House vice speaker Frank Dela Cruz (Ind-Saipan) pre-filed on Friday a resolution requesting Gov. Eloy S. Inos to relieve Alan Fletcher from his duties as Commonwealth Utilities Corp. executive director, citing his “poor record of performance.” Inos was expected to return over the weekend from Hawaii where he met with the U.S. Pacific Command.
“Based on Fletcher’s record of performance and based on further review, it is quite clear that Fletcher is not able to carry out the duties and responsibilities to manage the administration and operation of CUC in a satisfactory manner,” the resolution reads.
Dela Cruz, vice chairman of the House Public Utilities, Transportation and Communications Committee, said that CUC has repeatedly requested and received utility rate increases that have resulted in “CUC being enriched to the point where CUC is benefiting to the detriment of the CNMI’s suffering people.”
The resolution’s pre-filing comes days after the Commonwealth Public Utilities Commission initially agreed to CUC’s proposed increase in electric base rates.
This means CUC, upon the effective date of CPUC’s order, will be authorized to increase its electric base rates to produce $2.8 million on an annualized basis.
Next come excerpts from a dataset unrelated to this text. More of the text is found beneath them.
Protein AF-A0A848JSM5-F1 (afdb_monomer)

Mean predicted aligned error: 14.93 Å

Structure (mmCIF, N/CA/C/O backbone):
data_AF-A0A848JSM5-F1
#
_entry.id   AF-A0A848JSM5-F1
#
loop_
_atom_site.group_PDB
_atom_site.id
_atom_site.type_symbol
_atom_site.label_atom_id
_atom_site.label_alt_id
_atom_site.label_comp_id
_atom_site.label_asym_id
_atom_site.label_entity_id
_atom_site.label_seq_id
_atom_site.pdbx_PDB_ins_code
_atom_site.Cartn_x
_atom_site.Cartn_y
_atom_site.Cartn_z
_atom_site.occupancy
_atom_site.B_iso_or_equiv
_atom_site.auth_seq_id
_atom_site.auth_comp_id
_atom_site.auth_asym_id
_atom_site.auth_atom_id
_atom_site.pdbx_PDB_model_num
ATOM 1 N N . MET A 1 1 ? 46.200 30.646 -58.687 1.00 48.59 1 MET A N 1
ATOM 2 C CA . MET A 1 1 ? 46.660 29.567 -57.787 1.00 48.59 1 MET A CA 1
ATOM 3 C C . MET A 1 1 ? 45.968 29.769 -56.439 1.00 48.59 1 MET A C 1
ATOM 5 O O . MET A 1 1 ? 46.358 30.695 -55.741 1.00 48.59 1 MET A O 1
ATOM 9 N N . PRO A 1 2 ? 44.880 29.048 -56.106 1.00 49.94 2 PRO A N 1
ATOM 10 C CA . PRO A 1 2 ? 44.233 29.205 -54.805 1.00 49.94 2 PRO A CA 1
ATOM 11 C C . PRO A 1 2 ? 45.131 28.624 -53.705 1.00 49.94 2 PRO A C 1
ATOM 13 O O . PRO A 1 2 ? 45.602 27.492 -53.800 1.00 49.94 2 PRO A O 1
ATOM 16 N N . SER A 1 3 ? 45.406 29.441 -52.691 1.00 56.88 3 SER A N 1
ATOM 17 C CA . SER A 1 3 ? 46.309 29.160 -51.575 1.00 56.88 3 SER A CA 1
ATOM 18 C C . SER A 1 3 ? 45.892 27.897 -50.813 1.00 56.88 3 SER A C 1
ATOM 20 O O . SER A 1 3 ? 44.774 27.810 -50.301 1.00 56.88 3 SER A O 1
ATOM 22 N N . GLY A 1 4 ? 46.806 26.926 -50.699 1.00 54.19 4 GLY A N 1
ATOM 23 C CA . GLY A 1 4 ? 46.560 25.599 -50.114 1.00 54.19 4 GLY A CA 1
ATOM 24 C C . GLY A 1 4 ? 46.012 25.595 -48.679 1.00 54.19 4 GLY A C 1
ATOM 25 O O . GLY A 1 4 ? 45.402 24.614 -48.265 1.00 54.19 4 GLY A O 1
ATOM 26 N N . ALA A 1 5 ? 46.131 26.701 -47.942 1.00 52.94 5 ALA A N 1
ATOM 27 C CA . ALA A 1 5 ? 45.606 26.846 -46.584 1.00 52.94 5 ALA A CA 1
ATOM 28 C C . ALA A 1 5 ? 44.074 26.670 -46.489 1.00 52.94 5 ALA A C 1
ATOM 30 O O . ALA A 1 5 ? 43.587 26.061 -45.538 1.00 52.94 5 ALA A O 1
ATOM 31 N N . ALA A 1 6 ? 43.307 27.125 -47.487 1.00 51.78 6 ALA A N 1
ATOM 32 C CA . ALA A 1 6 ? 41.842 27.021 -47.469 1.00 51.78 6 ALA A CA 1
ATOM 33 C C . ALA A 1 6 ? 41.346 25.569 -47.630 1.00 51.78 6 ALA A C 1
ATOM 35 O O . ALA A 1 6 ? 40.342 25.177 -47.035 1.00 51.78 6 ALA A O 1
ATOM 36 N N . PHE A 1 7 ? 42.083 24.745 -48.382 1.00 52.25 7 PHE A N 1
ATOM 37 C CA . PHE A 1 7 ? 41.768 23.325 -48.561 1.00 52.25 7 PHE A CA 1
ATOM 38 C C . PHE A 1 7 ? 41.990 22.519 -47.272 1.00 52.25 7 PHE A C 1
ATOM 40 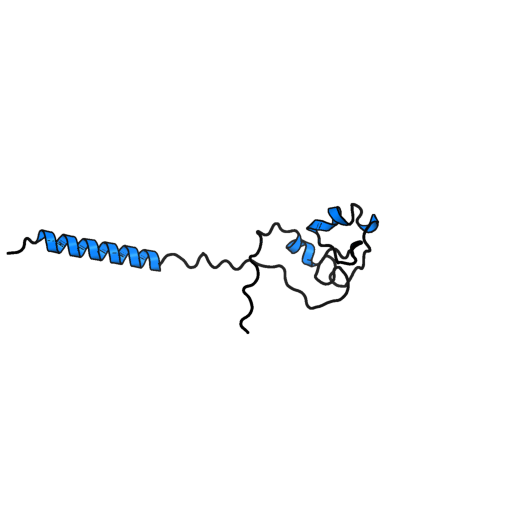O O . PHE A 1 7 ? 41.151 21.691 -46.916 1.00 52.25 7 PHE A O 1
ATOM 47 N N . PHE A 1 8 ? 43.071 22.795 -46.532 1.00 51.47 8 PHE A N 1
ATOM 48 C CA . PHE A 1 8 ? 43.365 22.111 -45.267 1.00 51.47 8 PHE A CA 1
ATOM 49 C C . PHE A 1 8 ? 42.349 22.437 -44.162 1.00 51.47 8 PHE A C 1
ATOM 51 O O . PHE A 1 8 ? 41.946 21.536 -43.423 1.00 51.47 8 PHE A O 1
ATOM 58 N N . VAL A 1 9 ? 41.872 23.686 -44.086 1.00 56.12 9 VAL A N 1
ATOM 59 C CA . VAL A 1 9 ? 40.868 24.117 -43.096 1.00 56.12 9 VAL A CA 1
ATOM 60 C C . VAL A 1 9 ? 39.523 23.414 -43.317 1.00 56.12 9 VAL A C 1
ATOM 62 O O . VAL A 1 9 ? 38.947 22.888 -42.366 1.00 56.12 9 VAL A O 1
ATOM 65 N N . CYS A 1 10 ? 39.055 23.302 -44.564 1.00 52.81 10 CYS A N 1
ATOM 66 C CA . CYS A 1 10 ? 37.804 22.605 -44.885 1.00 52.81 10 CYS A CA 1
ATOM 67 C C . CYS A 1 10 ? 37.871 21.091 -44.616 1.00 52.81 10 CYS A C 1
ATOM 69 O O . CYS A 1 10 ? 36.895 20.499 -44.150 1.00 52.81 10 CYS A O 1
ATOM 71 N N . ILE A 1 11 ? 39.018 20.451 -44.876 1.00 56.84 11 ILE A N 1
ATOM 72 C CA . ILE A 1 11 ? 39.216 19.013 -44.627 1.00 56.84 11 ILE A CA 1
ATOM 73 C C . ILE A 1 11 ? 39.283 18.725 -43.122 1.00 56.84 11 ILE A C 1
ATOM 75 O O . ILE A 1 11 ? 38.664 17.766 -42.656 1.00 56.84 11 ILE A O 1
ATOM 79 N N . ALA A 1 12 ? 39.980 19.562 -42.348 1.00 59.06 12 ALA A N 1
ATOM 80 C CA . ALA A 1 12 ? 40.025 19.446 -40.893 1.00 59.06 12 ALA A CA 1
ATOM 81 C C . ALA A 1 12 ? 38.633 19.651 -40.276 1.00 59.06 12 ALA A C 1
ATOM 83 O O . ALA A 1 12 ? 38.177 18.815 -39.500 1.00 59.06 12 ALA A O 1
ATOM 84 N N . MET A 1 13 ? 37.906 20.688 -40.697 1.00 58.66 13 MET A N 1
ATOM 85 C CA . MET A 1 13 ? 36.570 21.006 -40.183 1.00 58.66 13 MET A CA 1
ATOM 86 C C . MET A 1 13 ? 35.563 19.882 -40.470 1.00 58.66 13 MET A C 1
ATOM 88 O O . MET A 1 13 ? 34.798 19.486 -39.596 1.00 58.66 13 MET A O 1
ATOM 92 N N . ARG A 1 14 ? 35.638 19.269 -41.656 1.00 60.81 14 ARG A N 1
ATOM 93 C CA . ARG A 1 14 ? 34.800 18.123 -42.031 1.00 60.81 14 ARG A CA 1
ATOM 94 C C . ARG A 1 14 ? 35.130 16.875 -41.207 1.00 60.81 14 ARG A C 1
ATOM 96 O O . ARG A 1 14 ? 34.215 16.197 -40.756 1.00 60.81 14 ARG A O 1
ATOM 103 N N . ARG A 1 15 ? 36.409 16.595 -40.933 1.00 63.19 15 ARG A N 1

This increase would be accomplished with the creation of a $0.021 per kWh “infrastructure surcharge” that the commission also approved for implementation.
In his resolution, Dela Cruz said CUC makes continuous petitions to CPUC to raise rates without plans of cost reductions within CUC.
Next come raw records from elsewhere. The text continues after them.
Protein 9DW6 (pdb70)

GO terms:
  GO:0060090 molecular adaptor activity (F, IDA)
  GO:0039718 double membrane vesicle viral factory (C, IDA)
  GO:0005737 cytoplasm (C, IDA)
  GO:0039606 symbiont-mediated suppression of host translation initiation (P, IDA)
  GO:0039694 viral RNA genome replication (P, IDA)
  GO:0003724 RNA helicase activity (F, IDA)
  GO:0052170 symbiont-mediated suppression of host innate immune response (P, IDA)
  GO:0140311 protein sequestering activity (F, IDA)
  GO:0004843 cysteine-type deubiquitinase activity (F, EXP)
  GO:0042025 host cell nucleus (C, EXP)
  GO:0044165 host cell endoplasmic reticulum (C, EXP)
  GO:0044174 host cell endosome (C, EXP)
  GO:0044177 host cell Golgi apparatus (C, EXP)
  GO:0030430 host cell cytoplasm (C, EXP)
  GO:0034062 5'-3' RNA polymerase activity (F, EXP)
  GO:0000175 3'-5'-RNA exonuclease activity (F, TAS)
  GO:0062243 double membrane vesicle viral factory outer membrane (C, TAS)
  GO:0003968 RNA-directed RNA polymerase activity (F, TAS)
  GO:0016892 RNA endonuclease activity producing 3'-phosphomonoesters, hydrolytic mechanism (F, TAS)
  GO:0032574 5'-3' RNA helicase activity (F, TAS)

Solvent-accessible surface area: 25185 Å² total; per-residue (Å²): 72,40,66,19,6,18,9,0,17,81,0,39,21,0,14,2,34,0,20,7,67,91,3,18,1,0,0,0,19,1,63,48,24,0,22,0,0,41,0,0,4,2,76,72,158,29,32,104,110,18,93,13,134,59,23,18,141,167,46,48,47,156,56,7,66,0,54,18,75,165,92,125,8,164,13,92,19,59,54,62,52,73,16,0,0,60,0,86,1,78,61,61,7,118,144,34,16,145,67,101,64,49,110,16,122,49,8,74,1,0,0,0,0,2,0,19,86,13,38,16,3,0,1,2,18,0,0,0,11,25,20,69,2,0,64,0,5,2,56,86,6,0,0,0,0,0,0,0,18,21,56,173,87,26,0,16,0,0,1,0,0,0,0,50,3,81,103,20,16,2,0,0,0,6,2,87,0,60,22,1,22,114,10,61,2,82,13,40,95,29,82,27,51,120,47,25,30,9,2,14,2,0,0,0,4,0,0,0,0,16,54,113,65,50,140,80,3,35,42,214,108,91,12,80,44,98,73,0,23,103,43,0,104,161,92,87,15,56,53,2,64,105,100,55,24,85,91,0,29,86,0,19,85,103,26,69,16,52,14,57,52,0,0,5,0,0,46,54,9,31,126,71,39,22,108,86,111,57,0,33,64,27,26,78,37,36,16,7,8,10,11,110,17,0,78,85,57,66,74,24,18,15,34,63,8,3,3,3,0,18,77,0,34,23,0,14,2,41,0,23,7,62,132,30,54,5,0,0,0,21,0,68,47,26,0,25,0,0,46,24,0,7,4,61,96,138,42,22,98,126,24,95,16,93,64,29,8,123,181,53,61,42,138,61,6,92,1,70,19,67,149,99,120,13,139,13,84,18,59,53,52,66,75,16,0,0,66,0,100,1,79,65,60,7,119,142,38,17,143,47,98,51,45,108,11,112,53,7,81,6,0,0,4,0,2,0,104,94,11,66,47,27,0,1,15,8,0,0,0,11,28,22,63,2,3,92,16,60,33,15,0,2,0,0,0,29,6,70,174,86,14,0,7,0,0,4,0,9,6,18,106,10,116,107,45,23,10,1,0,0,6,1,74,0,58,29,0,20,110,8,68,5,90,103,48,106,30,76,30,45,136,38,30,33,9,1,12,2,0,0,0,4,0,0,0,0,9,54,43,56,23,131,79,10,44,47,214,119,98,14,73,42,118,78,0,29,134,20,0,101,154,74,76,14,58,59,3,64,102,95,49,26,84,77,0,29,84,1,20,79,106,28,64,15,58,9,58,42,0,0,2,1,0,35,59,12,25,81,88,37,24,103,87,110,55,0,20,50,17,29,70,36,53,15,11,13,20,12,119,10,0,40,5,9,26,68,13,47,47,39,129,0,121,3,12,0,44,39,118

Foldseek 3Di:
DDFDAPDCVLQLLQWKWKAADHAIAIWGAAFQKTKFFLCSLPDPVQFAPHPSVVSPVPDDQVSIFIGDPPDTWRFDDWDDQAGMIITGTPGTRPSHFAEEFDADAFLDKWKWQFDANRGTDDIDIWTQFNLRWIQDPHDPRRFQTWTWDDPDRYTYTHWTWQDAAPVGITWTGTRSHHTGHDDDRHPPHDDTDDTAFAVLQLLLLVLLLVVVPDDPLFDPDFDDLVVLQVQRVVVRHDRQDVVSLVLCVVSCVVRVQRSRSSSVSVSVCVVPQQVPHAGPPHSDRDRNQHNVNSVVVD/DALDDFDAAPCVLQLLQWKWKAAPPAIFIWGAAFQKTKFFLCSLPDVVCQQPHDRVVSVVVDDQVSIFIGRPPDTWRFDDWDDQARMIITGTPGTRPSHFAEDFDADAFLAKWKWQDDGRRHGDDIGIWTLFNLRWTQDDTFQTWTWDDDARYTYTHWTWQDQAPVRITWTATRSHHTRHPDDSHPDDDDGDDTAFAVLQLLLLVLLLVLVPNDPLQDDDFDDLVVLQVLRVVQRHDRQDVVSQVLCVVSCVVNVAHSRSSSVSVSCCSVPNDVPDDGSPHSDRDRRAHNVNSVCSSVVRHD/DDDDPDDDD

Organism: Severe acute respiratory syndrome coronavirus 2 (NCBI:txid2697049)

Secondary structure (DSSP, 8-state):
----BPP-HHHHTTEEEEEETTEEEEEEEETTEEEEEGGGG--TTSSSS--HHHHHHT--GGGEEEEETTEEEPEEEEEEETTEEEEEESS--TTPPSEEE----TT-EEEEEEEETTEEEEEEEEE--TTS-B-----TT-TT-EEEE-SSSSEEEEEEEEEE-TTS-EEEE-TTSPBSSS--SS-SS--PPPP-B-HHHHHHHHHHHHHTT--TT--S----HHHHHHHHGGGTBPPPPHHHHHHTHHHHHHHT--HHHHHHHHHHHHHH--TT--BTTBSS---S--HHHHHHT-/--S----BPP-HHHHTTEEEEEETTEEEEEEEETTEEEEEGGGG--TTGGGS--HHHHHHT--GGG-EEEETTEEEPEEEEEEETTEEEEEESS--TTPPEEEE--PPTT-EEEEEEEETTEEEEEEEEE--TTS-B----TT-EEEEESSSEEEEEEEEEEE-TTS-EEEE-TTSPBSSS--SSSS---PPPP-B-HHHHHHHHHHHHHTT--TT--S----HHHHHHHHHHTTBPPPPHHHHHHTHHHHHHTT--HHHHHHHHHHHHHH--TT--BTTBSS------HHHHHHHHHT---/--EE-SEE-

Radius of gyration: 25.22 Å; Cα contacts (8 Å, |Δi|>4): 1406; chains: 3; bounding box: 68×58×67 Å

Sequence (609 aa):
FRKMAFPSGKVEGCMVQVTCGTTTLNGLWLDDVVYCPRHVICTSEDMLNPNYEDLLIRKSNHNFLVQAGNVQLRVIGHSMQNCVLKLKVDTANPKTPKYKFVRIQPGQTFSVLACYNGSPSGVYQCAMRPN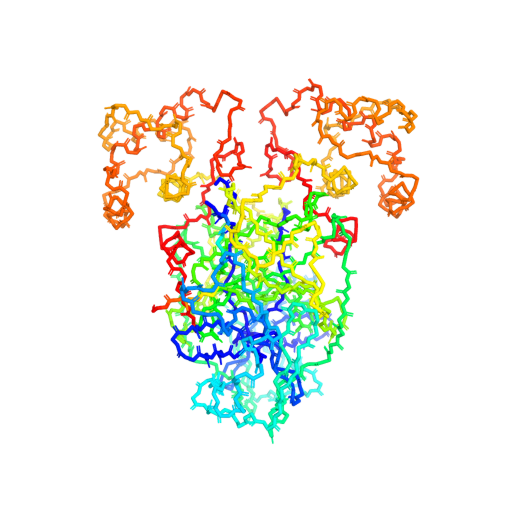FTIKGSFLNGSAGSVGFNIDYDCVSFCYMHHMELPTGVHAGTDLEGNFYGPFVDRQTAQAAGTDTTITVNVLAWLYAAVINGDRWFLNRFTTTLNDFNLVAMKYNYEPLTQDHVDILGPLSAQTGIAVLDMCASLKELLQNGMNGRTILGSALLEDEFTPFDVVRQCSSGFRKMAFPSGKVEGCMVQVTCGTTTLNGLWLDDVVYCPRHVICTSEDMLNPNYEDLLIRKSNHNFLVQAGNVQLRVIGHSMQNCVLKLKVDTANPKTPKYKFVRIQPGQTFSVLACYNGSPSGVYQCAMRPNFTIKGSSAGSVGFNIDYDCVSFCYMHHMELPTGVHAGTDLEGNFYGPFVDRQTAQAAGTDTTITVNVLAWLYAAVINGDRWFLNRFTTTLNDFNLVAMKYNYEPLTQDHVDILGPLSAQTGIAVLDMCASLKELLQNGMNGRTILGSALLEDEFTPFDVVRQCSGVTFEPRLQANFT

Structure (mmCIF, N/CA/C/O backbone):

He added that the corporation “has made it a habit to operate without transparency” and has failed to cut its rates to the Department of Public Works to reflect savings realized pursuant to switching to liquid emitting diodes or LED street lights funded through ARRA.
The lawmaker also said CUC has added a fleet of non-efficient vehicles that consume high amounts of fuel.
He added that CUC recently expanded its office space for executives after renting a new office space for a power distribution crew at another location.
“CUC has been outfitting executive offices with lavish furnishings at a time when the regular customers find it very hard to even pay their utility bills,” the resolution reads.
Dela Cruz, in his resolution co-sponsored by other members, cited what he described as a “classic example of the practice of nepotism within the corporation,” referring to another CUC executive.
The vice speaker added that CUC has failed to terminate an employee who was convicted and found guilty of theft of service and that the same employee is still under CUC payroll.
Dela Cruz also said Fletcher favored change order No. 5 that served to extend up to 15 years a contract for Telesource on Tinian, and increased contract payment for this extension.
He said Fletcher appears to want the CNMI to be locked in to this Telesource contract “when it should be looking for ways and alternative to generating electricity thereby realizing savings to its consumers.”
The vice speaker said CUC’s water and wastewater electric charges are two times higher than actual water usage, thereby aggravating the high cost of utilities.
“Mr. Fletcher has no plans for moving forward or how to balance the management and operations of CUC versus a fair and equitable rate for utilities for its customers,” Dela Cruz added.
Fletcher has yet to respond to request for comment.
Fletcher was first hired at CUC in February 2011 as deputy executive director and administrator of the water and wastewater division. He had been at CUC’s helm in an acting capacity since May 2012. Inos later selected Fletcher to serve as CUC executive director.